## Task directions
From the line holding "ATOM 165 C C" through the line holding "ATOM 220 N N" below, write out every line exactly; include both of those lines and drop the pictures.

━━━ Input records

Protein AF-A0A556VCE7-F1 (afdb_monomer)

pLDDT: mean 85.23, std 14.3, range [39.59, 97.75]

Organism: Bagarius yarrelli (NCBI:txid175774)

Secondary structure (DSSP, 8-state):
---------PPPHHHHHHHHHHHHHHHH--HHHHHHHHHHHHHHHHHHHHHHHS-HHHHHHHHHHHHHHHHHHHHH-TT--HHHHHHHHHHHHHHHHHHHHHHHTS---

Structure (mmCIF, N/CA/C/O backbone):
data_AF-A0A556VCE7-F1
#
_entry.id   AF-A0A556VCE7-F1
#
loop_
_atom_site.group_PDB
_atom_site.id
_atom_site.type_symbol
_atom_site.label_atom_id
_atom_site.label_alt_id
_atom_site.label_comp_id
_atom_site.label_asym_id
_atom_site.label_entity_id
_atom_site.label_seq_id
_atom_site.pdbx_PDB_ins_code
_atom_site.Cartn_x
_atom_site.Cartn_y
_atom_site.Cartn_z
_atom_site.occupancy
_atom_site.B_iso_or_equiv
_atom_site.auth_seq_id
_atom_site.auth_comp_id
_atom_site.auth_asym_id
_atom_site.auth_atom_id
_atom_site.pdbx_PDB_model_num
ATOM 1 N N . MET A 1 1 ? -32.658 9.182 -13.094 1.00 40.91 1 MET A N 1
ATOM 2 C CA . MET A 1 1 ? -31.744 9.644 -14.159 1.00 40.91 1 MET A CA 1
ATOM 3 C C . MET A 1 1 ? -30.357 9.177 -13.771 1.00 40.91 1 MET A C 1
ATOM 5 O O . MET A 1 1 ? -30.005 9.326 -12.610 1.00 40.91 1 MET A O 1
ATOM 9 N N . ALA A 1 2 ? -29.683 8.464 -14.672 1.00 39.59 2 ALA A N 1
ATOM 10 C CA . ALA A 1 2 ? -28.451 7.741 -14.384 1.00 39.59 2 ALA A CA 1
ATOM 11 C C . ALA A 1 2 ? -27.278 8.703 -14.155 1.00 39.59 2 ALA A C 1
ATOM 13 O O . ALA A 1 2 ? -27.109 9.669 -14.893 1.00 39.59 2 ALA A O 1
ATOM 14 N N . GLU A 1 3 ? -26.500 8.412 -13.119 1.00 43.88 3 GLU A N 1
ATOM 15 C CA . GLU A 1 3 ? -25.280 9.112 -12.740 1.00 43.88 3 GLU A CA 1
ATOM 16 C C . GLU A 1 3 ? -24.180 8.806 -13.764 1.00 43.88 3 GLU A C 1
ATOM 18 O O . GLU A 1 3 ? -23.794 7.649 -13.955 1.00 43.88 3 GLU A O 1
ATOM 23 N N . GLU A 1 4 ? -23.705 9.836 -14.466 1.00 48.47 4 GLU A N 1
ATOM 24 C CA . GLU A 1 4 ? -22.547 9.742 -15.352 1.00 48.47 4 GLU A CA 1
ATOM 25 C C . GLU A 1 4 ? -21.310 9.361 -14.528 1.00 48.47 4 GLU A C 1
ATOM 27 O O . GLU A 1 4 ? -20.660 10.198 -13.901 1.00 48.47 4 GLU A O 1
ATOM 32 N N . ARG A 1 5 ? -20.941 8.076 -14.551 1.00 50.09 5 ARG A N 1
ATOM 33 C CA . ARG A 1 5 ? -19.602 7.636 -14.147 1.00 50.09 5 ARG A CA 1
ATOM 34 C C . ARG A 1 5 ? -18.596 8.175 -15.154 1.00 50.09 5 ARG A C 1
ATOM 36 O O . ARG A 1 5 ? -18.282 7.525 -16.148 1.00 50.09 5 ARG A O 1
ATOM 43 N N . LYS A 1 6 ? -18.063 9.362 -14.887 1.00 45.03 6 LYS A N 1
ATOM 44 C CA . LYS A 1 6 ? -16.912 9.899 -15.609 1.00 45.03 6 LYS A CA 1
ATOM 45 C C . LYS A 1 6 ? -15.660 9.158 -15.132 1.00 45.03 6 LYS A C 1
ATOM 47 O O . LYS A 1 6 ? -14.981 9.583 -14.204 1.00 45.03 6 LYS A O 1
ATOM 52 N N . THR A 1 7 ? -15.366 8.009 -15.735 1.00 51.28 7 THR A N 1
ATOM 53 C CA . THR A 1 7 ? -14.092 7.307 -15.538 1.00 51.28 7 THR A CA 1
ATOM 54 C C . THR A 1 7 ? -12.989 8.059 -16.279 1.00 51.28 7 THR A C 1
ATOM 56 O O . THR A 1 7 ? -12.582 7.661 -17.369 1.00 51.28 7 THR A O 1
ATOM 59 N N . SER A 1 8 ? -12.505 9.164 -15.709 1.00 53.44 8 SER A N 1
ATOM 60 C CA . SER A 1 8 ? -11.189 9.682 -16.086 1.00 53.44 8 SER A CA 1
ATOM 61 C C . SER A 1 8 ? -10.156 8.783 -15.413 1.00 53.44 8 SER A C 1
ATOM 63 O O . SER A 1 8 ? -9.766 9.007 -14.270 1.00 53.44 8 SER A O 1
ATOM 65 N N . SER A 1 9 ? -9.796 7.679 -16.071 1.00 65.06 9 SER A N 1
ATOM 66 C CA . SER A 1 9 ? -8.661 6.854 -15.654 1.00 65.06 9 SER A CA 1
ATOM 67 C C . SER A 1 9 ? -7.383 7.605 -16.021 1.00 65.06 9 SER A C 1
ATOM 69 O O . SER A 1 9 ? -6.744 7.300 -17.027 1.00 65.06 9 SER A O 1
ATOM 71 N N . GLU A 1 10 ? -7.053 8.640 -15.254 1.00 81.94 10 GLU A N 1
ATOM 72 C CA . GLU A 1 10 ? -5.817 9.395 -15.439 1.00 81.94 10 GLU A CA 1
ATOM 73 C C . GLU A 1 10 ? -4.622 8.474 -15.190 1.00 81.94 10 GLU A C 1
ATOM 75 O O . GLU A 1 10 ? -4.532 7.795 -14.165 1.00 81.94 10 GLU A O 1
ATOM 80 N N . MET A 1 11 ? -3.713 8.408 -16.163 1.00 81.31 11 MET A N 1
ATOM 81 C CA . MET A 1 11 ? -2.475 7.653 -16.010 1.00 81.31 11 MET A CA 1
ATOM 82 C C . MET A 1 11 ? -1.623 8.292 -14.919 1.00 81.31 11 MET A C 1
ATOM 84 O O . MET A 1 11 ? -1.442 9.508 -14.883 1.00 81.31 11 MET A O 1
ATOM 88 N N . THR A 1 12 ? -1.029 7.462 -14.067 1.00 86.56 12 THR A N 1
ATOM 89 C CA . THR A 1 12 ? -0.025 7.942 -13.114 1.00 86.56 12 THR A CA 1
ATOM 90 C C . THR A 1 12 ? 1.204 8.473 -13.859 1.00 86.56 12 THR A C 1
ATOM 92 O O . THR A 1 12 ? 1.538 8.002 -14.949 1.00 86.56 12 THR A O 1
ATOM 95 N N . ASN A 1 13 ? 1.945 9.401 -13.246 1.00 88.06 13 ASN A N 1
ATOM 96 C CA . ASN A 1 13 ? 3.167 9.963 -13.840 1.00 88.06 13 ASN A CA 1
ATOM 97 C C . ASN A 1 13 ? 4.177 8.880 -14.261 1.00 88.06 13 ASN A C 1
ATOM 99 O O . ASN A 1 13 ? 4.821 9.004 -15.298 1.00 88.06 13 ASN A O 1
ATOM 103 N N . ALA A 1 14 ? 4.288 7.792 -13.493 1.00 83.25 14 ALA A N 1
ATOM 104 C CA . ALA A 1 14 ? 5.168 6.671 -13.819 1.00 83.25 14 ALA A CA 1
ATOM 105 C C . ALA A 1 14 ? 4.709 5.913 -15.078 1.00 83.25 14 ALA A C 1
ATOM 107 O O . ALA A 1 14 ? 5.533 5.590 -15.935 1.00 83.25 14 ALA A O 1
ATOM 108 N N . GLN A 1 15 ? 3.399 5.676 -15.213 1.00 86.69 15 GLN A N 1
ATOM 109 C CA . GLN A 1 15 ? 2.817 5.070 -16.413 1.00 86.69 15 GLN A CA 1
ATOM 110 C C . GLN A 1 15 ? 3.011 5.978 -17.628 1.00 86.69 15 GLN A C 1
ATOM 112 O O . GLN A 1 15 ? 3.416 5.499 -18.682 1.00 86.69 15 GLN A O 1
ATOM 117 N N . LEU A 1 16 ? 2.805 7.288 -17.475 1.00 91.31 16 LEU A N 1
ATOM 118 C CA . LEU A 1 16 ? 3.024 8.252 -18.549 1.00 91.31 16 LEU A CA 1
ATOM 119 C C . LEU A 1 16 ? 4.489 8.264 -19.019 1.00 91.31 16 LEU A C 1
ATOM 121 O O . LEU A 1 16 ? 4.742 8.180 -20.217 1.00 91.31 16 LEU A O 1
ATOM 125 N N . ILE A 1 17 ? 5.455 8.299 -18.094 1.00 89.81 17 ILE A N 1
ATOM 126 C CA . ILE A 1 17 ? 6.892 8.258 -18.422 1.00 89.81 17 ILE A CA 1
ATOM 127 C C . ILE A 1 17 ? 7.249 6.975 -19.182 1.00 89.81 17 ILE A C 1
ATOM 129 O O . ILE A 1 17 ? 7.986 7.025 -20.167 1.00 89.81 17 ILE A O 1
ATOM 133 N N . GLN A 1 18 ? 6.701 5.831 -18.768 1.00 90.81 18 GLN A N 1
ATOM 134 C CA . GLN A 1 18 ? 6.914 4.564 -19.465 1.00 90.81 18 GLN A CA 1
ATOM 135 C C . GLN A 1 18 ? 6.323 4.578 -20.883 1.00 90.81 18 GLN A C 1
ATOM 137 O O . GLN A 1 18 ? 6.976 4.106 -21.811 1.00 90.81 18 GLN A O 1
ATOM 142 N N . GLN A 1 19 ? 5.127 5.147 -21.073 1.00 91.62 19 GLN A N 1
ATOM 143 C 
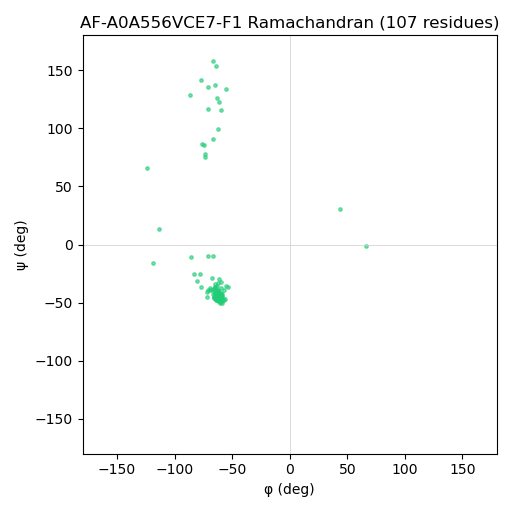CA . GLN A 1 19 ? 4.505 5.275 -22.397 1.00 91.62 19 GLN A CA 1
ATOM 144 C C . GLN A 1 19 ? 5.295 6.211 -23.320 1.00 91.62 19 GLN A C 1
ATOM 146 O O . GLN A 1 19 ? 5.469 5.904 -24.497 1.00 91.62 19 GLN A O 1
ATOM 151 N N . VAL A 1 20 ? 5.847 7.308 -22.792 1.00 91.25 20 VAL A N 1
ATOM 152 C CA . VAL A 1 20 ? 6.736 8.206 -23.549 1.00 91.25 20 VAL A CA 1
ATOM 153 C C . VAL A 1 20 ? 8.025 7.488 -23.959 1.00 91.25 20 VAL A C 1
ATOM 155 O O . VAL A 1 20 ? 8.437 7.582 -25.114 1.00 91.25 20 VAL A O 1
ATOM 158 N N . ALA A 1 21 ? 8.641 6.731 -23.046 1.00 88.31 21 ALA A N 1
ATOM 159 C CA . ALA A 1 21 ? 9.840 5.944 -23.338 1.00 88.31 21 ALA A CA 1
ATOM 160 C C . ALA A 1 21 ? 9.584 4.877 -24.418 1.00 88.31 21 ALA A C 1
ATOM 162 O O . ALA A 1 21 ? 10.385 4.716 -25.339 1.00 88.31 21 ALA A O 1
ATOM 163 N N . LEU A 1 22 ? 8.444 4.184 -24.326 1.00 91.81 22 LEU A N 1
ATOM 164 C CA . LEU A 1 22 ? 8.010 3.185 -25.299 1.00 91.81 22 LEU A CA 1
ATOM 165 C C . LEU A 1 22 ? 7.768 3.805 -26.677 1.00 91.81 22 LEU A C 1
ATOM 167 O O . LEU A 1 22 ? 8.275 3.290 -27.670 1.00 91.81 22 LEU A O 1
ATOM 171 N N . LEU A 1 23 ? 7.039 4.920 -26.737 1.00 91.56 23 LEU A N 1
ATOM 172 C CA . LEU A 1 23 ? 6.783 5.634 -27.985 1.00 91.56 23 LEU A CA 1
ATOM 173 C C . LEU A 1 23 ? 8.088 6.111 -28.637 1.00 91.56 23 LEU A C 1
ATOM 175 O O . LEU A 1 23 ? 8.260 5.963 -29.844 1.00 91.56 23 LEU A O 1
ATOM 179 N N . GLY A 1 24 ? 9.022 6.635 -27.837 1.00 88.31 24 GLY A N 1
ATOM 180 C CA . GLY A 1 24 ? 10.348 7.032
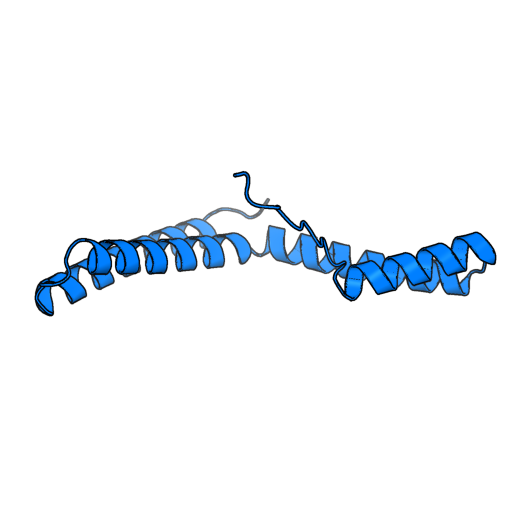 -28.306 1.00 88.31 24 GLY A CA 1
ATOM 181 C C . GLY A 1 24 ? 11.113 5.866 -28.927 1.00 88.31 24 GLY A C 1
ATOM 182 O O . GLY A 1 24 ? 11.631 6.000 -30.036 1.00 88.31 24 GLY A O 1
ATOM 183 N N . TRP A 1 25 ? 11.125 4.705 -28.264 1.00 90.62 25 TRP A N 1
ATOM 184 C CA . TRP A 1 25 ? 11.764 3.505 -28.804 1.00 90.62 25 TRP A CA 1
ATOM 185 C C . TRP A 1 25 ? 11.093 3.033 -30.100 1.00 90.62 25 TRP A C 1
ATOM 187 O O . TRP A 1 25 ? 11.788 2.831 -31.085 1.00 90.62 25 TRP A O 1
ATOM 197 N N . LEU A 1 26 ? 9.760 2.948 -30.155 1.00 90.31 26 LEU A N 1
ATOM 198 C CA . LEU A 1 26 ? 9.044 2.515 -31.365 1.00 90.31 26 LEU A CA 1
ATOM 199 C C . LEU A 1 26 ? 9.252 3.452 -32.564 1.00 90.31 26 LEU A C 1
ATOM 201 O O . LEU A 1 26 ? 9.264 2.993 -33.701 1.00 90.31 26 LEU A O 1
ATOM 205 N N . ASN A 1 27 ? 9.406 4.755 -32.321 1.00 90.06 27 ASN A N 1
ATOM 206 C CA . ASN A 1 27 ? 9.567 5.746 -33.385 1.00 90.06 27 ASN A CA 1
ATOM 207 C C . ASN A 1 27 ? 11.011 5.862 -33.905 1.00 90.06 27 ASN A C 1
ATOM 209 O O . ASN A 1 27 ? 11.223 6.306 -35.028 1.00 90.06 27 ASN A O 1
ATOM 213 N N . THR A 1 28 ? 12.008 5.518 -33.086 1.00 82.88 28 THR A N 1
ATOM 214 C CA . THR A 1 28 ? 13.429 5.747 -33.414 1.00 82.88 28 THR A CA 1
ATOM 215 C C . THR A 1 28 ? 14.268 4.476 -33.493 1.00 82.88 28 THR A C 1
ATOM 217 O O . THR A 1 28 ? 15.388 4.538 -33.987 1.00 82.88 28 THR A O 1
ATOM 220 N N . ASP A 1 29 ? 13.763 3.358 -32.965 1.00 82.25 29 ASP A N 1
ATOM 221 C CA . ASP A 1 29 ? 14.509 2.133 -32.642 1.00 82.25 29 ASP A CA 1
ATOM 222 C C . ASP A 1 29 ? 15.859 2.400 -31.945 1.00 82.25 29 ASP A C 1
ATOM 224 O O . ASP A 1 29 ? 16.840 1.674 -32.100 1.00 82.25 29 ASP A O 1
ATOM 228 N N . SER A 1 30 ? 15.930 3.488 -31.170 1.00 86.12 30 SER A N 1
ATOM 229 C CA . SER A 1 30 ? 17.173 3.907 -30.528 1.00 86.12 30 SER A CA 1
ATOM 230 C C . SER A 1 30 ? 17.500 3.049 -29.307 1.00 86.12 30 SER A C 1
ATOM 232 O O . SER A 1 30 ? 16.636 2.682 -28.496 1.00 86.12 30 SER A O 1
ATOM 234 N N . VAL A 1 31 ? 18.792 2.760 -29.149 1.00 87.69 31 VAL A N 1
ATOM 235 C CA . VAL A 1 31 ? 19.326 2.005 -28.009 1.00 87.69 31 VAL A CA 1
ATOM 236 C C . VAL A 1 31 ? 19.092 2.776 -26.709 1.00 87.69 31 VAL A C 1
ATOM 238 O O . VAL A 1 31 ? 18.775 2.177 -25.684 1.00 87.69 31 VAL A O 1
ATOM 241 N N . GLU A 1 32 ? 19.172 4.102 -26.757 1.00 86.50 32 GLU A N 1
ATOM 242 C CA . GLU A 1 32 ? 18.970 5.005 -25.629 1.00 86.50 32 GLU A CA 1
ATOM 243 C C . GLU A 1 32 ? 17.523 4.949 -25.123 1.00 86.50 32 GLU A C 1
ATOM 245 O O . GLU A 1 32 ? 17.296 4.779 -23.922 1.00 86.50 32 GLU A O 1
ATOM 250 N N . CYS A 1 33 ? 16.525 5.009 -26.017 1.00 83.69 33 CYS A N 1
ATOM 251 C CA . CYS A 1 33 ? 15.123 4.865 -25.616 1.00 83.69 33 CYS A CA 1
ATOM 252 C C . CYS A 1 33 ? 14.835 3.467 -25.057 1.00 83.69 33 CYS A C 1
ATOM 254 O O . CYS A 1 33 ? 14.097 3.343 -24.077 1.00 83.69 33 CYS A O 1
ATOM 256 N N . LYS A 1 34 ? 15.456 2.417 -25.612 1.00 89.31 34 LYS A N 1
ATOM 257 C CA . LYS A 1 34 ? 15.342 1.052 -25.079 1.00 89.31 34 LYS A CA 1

━━━━━━

## Answer box
ATOM 165 C C . LEU A 1 22 ? 7.768 3.805 -26.677 1.00 91.81 22 LEU A C 1
ATOM 167 O O . LEU A 1 22 ? 8.275 3.290 -27.670 1.00 91.81 22 LEU A O 1
ATOM 171 N N . LEU A 1 23 ? 7.039 4.920 -26.737 1.00 91.56 23 LEU A N 1
ATOM 172 C CA . LEU A 1 23 ? 6.783 5.634 -27.985 1.00 91.56 23 LEU A CA 1
ATOM 173 C C . LEU A 1 23 ? 8.088 6.111 -28.637 1.00 91.56 23 LEU A C 1
ATOM 175 O O . LEU A 1 23 ? 8.260 5.963 -29.844 1.00 91.56 23 LEU A O 1
ATOM 179 N N . GLY A 1 24 ? 9.022 6.635 -27.837 1.00 88.31 24 GLY A N 1
ATOM 180 C CA . GLY A 1 24 ? 10.348 7.032
 -28.306 1.00 88.31 24 GLY A CA 1
ATOM 181 C C . GLY A 1 24 ? 11.113 5.866 -28.927 1.00 88.31 24 GLY A C 1
ATOM 182 O O . GLY A 1 24 ? 11.631 6.000 -30.036 1.00 88.31 24 GLY A O 1
ATOM 183 N N . TRP A 1 25 ? 11.125 4.705 -28.264 1.00 90.62 25 TRP A N 1
ATOM 184 C CA . TRP A 1 25 ? 11.764 3.505 -28.804 1.00 90.62 25 TRP A CA 1
ATOM 185 C C . TRP A 1 25 ? 11.093 3.033 -30.100 1.00 90.62 25 TRP A C 1
ATOM 187 O O . TRP A 1 25 ? 11.788 2.831 -31.085 1.00 90.62 25 TRP A O 1
ATOM 197 N N . LEU A 1 26 ? 9.760 2.948 -30.155 1.00 90.31 26 LEU A N 1
ATOM 198 C CA . LEU A 1 26 ? 9.044 2.515 -31.365 1.00 90.31 26 LEU A CA 1
ATOM 199 C C . LEU A 1 26 ? 9.252 3.452 -32.564 1.00 90.31 26 LEU A C 1
ATOM 201 O O . LEU A 1 26 ? 9.264 2.993 -33.701 1.00 90.31 26 LEU A O 1
ATOM 205 N N . ASN A 1 27 ? 9.406 4.755 -32.321 1.00 90.06 27 ASN A N 1
ATOM 206 C CA . ASN A 1 27 ? 9.567 5.746 -33.385 1.00 90.06 27 ASN A CA 1
ATOM 207 C C . ASN A 1 27 ? 11.011 5.862 -33.905 1.00 90.06 27 ASN A C 1
ATOM 209 O O . ASN A 1 27 ? 11.223 6.306 -35.028 1.00 90.06 27 ASN A O 1
ATOM 213 N N . THR A 1 28 ? 12.008 5.518 -33.086 1.00 82.88 28 THR A N 1
ATOM 214 C CA . THR A 1 28 ? 13.429 5.747 -33.414 1.00 82.88 28 THR A CA 1
ATOM 215 C C . THR A 1 28 ? 14.268 4.476 -33.493 1.00 82.88 28 THR A C 1
ATOM 217 O O . THR A 1 28 ? 15.388 4.538 -33.987 1.00 82.88 28 THR A O 1
ATOM 220 N N . ASP A 1 29 ? 13.763 3.358 -32.965 1.00 82.25 29 ASP A N 1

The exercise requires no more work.